Yeah, I'd like to push getting this integrated into htsearch first
and then hacking on all the STATUS items. :-)
>2.- An operator (title:<expression>) is more flexible. Phrases or full
>boolean expressions can be filtered by flags. This way, you might write
>title:"foo bar baz"
>title:(foo or bar)
>3.- The modifications to the parser(s) are simpler :)
Good. Both of these are the direction i was heading. Certainly #2 is
important since that's how I'd want to specify a title filter. I'll
start with just the simple parsers and test that out.

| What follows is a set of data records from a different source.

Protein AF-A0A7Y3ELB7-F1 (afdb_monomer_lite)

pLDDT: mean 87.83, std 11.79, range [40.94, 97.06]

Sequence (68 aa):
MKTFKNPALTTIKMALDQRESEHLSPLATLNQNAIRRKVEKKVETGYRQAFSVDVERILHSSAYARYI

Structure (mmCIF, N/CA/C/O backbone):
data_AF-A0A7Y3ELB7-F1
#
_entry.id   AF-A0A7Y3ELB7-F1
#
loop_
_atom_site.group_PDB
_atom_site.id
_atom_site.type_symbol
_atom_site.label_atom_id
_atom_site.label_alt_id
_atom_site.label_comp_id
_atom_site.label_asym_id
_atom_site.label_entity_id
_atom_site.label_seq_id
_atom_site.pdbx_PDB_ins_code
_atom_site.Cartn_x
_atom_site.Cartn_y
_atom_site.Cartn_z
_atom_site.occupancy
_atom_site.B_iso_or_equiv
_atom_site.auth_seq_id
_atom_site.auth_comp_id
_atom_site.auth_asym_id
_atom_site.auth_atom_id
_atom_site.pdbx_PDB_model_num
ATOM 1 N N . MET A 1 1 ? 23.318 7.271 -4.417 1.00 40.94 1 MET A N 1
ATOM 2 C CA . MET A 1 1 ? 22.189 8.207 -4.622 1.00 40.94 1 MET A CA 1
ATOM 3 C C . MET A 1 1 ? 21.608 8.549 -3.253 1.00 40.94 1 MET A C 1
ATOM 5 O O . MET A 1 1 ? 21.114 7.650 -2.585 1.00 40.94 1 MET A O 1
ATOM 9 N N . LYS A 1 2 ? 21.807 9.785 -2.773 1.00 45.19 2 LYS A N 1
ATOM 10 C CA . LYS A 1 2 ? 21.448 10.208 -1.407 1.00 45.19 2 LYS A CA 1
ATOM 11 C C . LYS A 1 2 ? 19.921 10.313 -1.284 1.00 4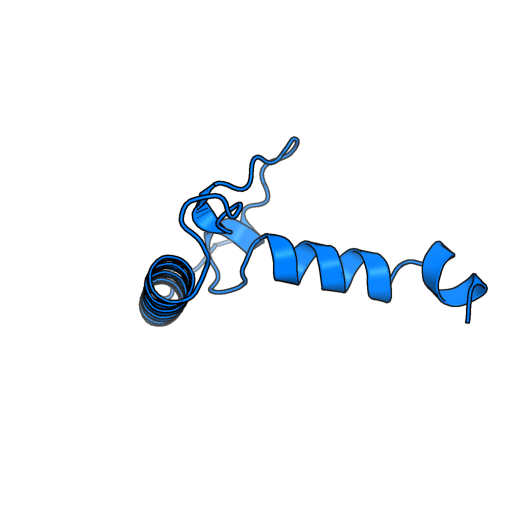5.19 2 LYS A C 1
ATOM 13 O O . LYS A 1 2 ? 19.301 11.068 -2.023 1.00 45.19 2 LYS A O 1
ATOM 18 N N . THR A 1 3 ? 19.318 9.536 -0.390 1.00 55.38 3 THR A N 1
ATOM 19 C CA . THR A 1 3 ? 17.902 9.662 -0.022 1.00 55.38 3 THR A CA 1
ATOM 20 C C . THR A 1 3 ? 17.767 10.790 0.991 1.00 55.38 3 THR A C 1
ATOM 22 O O . THR A 1 3 ? 18.204 10.649 2.131 1.00 55.38 3 THR A O 1
ATOM 25 N N . PHE A 1 4 ? 17.196 11.917 0.581 1.00 57.91 4 PHE A N 1
ATOM 26 C CA . PHE A 1 4 ? 16.868 12.996 1.505 1.00 57.91 4 PHE A CA 1
ATOM 27 C C . PHE A 1 4 ? 15.592 12.617 2.260 1.00 57.91 4 PHE A C 1
ATOM 29 O O . PHE A 1 4 ? 14.530 12.482 1.654 1.00 57.91 4 PHE A O 1
ATOM 36 N N . LYS A 1 5 ? 15.697 12.405 3.578 1.00 65.00 5 LYS A N 1
ATOM 37 C CA . LYS A 1 5 ? 14.524 12.285 4.453 1.00 65.00 5 LYS A CA 1
ATOM 38 C C . LYS A 1 5 ? 13.847 13.651 4.502 1.00 65.00 5 LYS A C 1
ATOM 40 O O . LYS A 1 5 ? 14.387 14.574 5.103 1.00 65.00 5 LYS A O 1
ATOM 45 N N . ASN A 1 6 ? 12.692 13.775 3.858 1.00 80.88 6 ASN A N 1
ATOM 46 C CA . ASN A 1 6 ? 11.857 14.961 3.984 1.00 80.88 6 ASN A CA 1
ATOM 47 C C . ASN A 1 6 ? 10.841 14.722 5.117 1.00 80.88 6 ASN A C 1
ATOM 49 O O . ASN A 1 6 ? 9.957 13.879 4.945 1.00 80.88 6 ASN A O 1
ATOM 53 N N . PRO A 1 7 ? 10.951 15.427 6.258 1.00 83.69 7 PRO A N 1
ATOM 54 C CA . PRO A 1 7 ? 10.086 15.195 7.414 1.00 83.69 7 PRO A CA 1
ATOM 55 C C . PRO A 1 7 ? 8.602 15.413 7.094 1.00 83.69 7 PRO A C 1
ATOM 57 O O . PRO A 1 7 ? 7.768 14.665 7.595 1.00 83.69 7 PRO A O 1
ATOM 60 N N . ALA A 1 8 ? 8.273 16.347 6.195 1.00 88.81 8 ALA A N 1
ATOM 61 C CA . ALA A 1 8 ? 6.891 16.615 5.804 1.00 88.81 8 ALA A CA 1
ATOM 62 C C . ALA A 1 8 ? 6.228 15.407 5.121 1.00 88.81 8 ALA A C 1
ATOM 64 O O . ALA A 1 8 ? 5.054 15.127 5.347 1.00 88.81 8 ALA A O 1
ATOM 65 N N . LEU A 1 9 ? 6.984 14.649 4.317 1.00 88.69 9 LEU A N 1
ATOM 66 C CA . LEU A 1 9 ? 6.455 13.466 3.632 1.00 88.69 9 LEU A CA 1
ATOM 67 C C . LEU A 1 9 ? 6.138 12.336 4.614 1.00 88.69 9 LEU A C 1
ATOM 69 O O . LEU A 1 9 ? 5.152 11.624 4.432 1.00 88.69 9 LEU A O 1
ATOM 73 N N . THR A 1 10 ? 6.942 12.197 5.668 1.00 88.56 10 THR A N 1
ATOM 74 C CA . THR A 1 10 ? 6.679 11.241 6.748 1.00 88.56 10 THR A CA 1
ATOM 75 C C . THR A 1 10 ? 5.407 11.612 7.505 1.00 88.56 10 THR A C 1
ATOM 77 O O . THR A 1 10 ? 4.579 10.742 7.755 1.00 88.56 10 THR A O 1
ATOM 80 N N . THR A 1 11 ? 5.207 12.898 7.813 1.00 92.19 11 THR A N 1
ATOM 81 C CA . THR A 1 11 ? 3.988 13.378 8.483 1.00 92.19 11 THR A CA 1
ATOM 82 C C . THR A 1 11 ? 2.739 13.101 7.650 1.00 92.19 11 THR A C 1
ATOM 84 O O . THR A 1 11 ? 1.743 12.623 8.186 1.00 92.19 11 THR A O 1
ATOM 87 N N . ILE A 1 12 ? 2.798 13.336 6.335 1.00 93.62 12 ILE A N 1
ATOM 88 C CA . ILE A 1 12 ? 1.689 13.021 5.423 1.00 93.62 12 ILE A CA 1
ATOM 89 C C . ILE A 1 12 ? 1.385 11.522 5.446 1.00 93.62 12 ILE A C 1
ATOM 91 O O . ILE A 1 12 ? 0.223 11.140 5.548 1.00 93.62 12 ILE A O 1
ATOM 95 N N . LYS A 1 13 ? 2.416 10.670 5.384 1.00 92.06 13 LYS A N 1
ATOM 96 C CA . LYS A 1 13 ? 2.235 9.216 5.437 1.00 92.06 13 LYS A CA 1
ATOM 97 C C . LYS A 1 13 ? 1.522 8.780 6.717 1.00 92.06 13 LYS A C 1
ATOM 99 O O . LYS A 1 13 ? 0.519 8.086 6.635 1.00 92.06 13 LYS A O 1
ATOM 104 N N . MET A 1 14 ? 1.979 9.269 7.871 1.00 93.50 14 MET A N 1
ATOM 105 C CA . MET A 1 14 ? 1.355 8.969 9.163 1.00 93.50 14 MET A CA 1
ATOM 106 C C . MET A 1 14 ? -0.105 9.430 9.227 1.00 93.50 14 MET A C 1
ATOM 108 O O . MET A 1 14 ? -0.952 8.706 9.736 1.00 93.50 14 MET A O 1
ATOM 112 N N . ALA A 1 15 ? -0.420 10.613 8.690 1.00 95.62 15 ALA A N 1
ATOM 113 C CA . ALA A 1 15 ? -1.795 11.111 8.652 1.00 95.62 15 ALA A CA 1
ATOM 114 C C . ALA A 1 15 ? -2.707 10.241 7.767 1.00 95.62 15 ALA A C 1
ATOM 116 O O . ALA A 1 15 ? -3.873 10.028 8.099 1.00 95.62 15 ALA A O 1
ATOM 117 N N . LEU A 1 16 ? -2.178 9.724 6.653 1.00 95.25 16 LEU A N 1
ATOM 118 C CA . LEU A 1 16 ? -2.894 8.789 5.786 1.00 95.25 16 LEU A CA 1
ATOM 119 C C . LEU A 1 16 ? -3.133 7.441 6.481 1.00 95.25 16 LEU A C 1
ATOM 121 O O . LEU A 1 16 ? -4.255 6.947 6.428 1.00 95.25 16 LEU A O 1
ATOM 125 N N . ASP A 1 17 ? -2.119 6.889 7.154 1.00 95.19 17 ASP A N 1
ATOM 126 C CA . ASP A 1 17 ? -2.228 5.622 7.896 1.00 95.19 17 ASP A CA 1
ATOM 127 C C . ASP A 1 17 ? -3.257 5.735 9.035 1.00 95.19 17 ASP A C 1
ATOM 129 O O . ASP A 1 17 ? -4.123 4.873 9.192 1.00 95.19 17 ASP A O 1
ATOM 133 N N . GLN A 1 18 ? -3.223 6.847 9.779 1.00 96.31 18 GLN A N 1
ATOM 134 C CA . GLN A 1 18 ? -4.182 7.126 10.848 1.00 96.31 18 GLN A CA 1
ATOM 135 C C . GLN A 1 18 ? -5.611 7.178 10.303 1.00 96.31 18 GLN A C 1
ATOM 137 O O . GLN A 1 18 ? -6.488 6.454 10.776 1.00 96.31 18 GLN A O 1
ATOM 142 N N . ARG A 1 19 ? -5.838 7.981 9.257 1.00 96.44 19 ARG A N 1
ATOM 143 C CA . ARG A 1 19 ? -7.155 8.103 8.628 1.00 96.44 19 ARG A CA 1
ATOM 144 C C . ARG A 1 19 ? -7.669 6.754 8.130 1.00 96.44 19 ARG A C 1
ATOM 146 O O . ARG A 1 19 ? -8.849 6.460 8.294 1.00 96.44 19 ARG A O 1
ATOM 153 N N . GLU A 1 20 ? -6.804 5.949 7.517 1.00 96.81 20 GLU A N 1
ATOM 154 C CA . GLU A 1 20 ? -7.159 4.617 7.030 1.00 96.81 20 GLU A CA 1
ATOM 155 C C . GLU A 1 20 ? -7.630 3.714 8.180 1.00 96.81 20 GLU A C 1
ATOM 157 O O . GLU A 1 20 ? -8.696 3.112 8.076 1.00 96.81 20 GLU A O 1
ATOM 162 N N . SER A 1 21 ? -6.895 3.688 9.296 1.00 95.75 21 SER A N 1
ATOM 163 C CA . SER A 1 21 ? -7.257 2.888 10.475 1.00 95.75 21 SER A CA 1
ATOM 164 C C . SER A 1 21 ? -8.572 3.309 11.141 1.00 95.75 21 SER A C 1
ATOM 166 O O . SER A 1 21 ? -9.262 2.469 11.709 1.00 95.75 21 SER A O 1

Yes, your
modifications to DocMatch were exactly the direction I was thinking
for the flags, etc. I can't say I had much time to code though. :-(
>Concerning '*', isn't this a particular case of the Regex fuzzy? Sorry if
>the question is naive, I'm not well acquainted with Regex. We're using just
Yes and no. It could be, but that's really slow. Since you know
*everything* is going to match, why not just grab DocURLs() or
DocIDs() up front? It's much faster than having to hit the word
database at all.
To unsubscribe from the htdig3-dev mailing list, send a message to
You will receive a message to confirm this.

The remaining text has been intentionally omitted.